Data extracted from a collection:
=======
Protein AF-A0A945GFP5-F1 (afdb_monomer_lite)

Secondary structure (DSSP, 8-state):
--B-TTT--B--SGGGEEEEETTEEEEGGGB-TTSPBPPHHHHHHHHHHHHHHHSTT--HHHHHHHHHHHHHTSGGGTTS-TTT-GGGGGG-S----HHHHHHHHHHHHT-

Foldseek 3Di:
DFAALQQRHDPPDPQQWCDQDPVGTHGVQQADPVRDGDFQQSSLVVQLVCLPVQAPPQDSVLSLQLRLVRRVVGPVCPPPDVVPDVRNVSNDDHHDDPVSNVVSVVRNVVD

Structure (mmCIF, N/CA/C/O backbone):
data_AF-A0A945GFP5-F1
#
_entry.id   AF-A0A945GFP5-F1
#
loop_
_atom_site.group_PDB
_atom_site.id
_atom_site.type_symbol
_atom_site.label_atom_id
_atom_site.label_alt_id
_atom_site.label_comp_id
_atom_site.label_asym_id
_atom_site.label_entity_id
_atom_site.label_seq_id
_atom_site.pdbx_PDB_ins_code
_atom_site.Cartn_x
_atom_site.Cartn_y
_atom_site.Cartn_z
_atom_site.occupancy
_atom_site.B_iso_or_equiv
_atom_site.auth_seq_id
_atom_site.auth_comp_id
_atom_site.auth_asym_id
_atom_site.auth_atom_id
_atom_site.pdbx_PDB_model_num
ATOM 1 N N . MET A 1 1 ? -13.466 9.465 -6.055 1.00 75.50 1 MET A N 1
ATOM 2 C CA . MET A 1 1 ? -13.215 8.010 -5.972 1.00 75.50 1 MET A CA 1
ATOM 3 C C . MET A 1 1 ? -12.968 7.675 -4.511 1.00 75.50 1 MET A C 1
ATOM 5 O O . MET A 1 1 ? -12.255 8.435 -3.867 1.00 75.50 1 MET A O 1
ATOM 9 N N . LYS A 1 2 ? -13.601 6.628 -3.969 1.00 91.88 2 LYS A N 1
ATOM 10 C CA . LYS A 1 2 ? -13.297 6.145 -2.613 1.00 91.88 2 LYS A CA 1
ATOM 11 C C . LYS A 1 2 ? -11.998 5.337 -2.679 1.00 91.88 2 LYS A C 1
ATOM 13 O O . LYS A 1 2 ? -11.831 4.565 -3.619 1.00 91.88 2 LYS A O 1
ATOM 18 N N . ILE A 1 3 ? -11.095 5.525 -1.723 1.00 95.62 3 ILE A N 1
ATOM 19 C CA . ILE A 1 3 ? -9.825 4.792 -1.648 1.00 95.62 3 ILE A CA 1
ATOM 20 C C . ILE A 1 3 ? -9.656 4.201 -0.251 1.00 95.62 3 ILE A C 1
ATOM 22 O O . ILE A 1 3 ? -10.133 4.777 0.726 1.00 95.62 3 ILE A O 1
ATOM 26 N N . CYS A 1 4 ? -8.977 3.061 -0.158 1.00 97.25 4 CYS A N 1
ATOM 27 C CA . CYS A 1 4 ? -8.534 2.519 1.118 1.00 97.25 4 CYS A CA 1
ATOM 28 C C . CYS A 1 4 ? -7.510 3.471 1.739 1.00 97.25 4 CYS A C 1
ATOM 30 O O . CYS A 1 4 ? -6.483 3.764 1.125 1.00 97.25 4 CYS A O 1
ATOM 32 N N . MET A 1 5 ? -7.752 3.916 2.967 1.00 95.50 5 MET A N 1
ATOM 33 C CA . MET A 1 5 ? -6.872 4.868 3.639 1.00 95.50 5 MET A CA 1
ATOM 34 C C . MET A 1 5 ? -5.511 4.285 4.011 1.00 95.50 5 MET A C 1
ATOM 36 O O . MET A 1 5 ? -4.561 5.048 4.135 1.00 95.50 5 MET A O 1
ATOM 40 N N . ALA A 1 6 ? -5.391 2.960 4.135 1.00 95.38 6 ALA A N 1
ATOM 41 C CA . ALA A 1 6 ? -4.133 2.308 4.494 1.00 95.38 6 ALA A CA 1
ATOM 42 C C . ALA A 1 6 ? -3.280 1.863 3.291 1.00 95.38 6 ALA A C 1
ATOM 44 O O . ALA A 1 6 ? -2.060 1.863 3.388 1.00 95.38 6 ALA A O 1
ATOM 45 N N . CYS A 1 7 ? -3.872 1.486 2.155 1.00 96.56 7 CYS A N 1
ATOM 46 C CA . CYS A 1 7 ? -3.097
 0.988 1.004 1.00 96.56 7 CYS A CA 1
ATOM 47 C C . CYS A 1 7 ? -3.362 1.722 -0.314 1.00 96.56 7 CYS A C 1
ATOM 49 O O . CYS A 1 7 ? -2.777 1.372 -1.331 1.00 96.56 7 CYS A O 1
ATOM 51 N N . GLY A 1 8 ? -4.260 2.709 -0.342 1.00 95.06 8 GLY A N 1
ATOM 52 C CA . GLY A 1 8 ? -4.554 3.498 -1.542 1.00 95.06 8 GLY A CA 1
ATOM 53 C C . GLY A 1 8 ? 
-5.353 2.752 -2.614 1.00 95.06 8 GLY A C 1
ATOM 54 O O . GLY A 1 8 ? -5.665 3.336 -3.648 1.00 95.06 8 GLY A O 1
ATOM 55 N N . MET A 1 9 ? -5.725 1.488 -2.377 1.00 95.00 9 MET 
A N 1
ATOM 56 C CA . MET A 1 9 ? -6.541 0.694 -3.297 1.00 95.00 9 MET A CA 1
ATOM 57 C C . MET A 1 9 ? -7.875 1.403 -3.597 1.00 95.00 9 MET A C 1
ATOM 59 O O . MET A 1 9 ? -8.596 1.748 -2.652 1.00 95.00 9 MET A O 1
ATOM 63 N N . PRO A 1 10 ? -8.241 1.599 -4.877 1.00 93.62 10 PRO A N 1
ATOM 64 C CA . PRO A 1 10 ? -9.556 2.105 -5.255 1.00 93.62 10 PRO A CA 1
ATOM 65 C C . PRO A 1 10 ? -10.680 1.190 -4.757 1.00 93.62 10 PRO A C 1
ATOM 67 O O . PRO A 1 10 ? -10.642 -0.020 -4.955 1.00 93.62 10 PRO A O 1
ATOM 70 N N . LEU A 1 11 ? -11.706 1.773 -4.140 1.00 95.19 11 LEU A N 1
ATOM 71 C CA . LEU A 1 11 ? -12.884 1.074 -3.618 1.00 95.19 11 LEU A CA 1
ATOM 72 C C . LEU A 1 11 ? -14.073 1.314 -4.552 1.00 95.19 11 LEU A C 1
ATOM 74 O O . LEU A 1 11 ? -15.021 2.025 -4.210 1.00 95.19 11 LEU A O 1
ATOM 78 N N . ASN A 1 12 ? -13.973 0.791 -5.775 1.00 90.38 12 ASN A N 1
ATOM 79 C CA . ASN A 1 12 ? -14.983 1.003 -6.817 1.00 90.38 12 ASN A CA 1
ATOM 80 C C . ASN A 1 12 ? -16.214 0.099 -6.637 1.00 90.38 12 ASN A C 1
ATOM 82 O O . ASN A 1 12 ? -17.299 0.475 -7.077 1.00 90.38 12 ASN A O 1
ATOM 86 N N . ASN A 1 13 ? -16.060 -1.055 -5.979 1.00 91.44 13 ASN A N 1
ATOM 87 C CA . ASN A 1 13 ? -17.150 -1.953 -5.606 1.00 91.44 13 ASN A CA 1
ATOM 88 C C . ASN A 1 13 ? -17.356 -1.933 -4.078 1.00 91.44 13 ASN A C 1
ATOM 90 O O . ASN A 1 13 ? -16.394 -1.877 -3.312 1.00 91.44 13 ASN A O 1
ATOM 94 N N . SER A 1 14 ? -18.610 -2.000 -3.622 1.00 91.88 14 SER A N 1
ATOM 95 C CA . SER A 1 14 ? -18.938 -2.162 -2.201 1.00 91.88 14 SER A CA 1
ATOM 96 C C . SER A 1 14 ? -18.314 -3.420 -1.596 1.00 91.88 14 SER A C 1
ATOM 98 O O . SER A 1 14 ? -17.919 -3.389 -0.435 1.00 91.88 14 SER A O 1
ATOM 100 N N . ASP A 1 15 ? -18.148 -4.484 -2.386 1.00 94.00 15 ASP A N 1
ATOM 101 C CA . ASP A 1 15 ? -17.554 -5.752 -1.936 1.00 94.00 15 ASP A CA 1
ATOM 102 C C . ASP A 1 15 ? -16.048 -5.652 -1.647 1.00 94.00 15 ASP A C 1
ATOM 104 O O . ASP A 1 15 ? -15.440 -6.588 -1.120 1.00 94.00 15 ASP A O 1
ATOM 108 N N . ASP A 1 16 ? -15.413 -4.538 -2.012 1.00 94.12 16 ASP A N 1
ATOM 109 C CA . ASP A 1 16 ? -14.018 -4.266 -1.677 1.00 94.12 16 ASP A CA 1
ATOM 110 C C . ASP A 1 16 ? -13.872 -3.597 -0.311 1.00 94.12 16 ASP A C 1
=======
- **WHAT TO PRODUCE**
Take the lines above from the one containing "ATOM 96 C C" to the one containing "ATOM 102 C C" and retype them exactly, both ends included, with nothing added.

- **ANSWER SECTION**
ATOM 96 C C . SER A 1 14 ? -18.314 -3.420 -1.596 1.00 91.88 14 SER A C 1
ATOM 98 O O . SER A 1 14 ? -17.919 -3.389 -0.435 1.00 91.88 14 SER A O 1
ATOM 100 N N . ASP A 1 15 ? -18.148 -4.484 -2.386 1.00 94.00 15 ASP A N 1
ATOM 101 C CA . ASP A 1 15 ? -17.554 -5.752 -1.936 1.00 94.00 15 ASP A CA 1
ATOM 102 C C . ASP A 1 15 ? -16.048 -5.652 -1.647 1.00 94.00 15 ASP A C 1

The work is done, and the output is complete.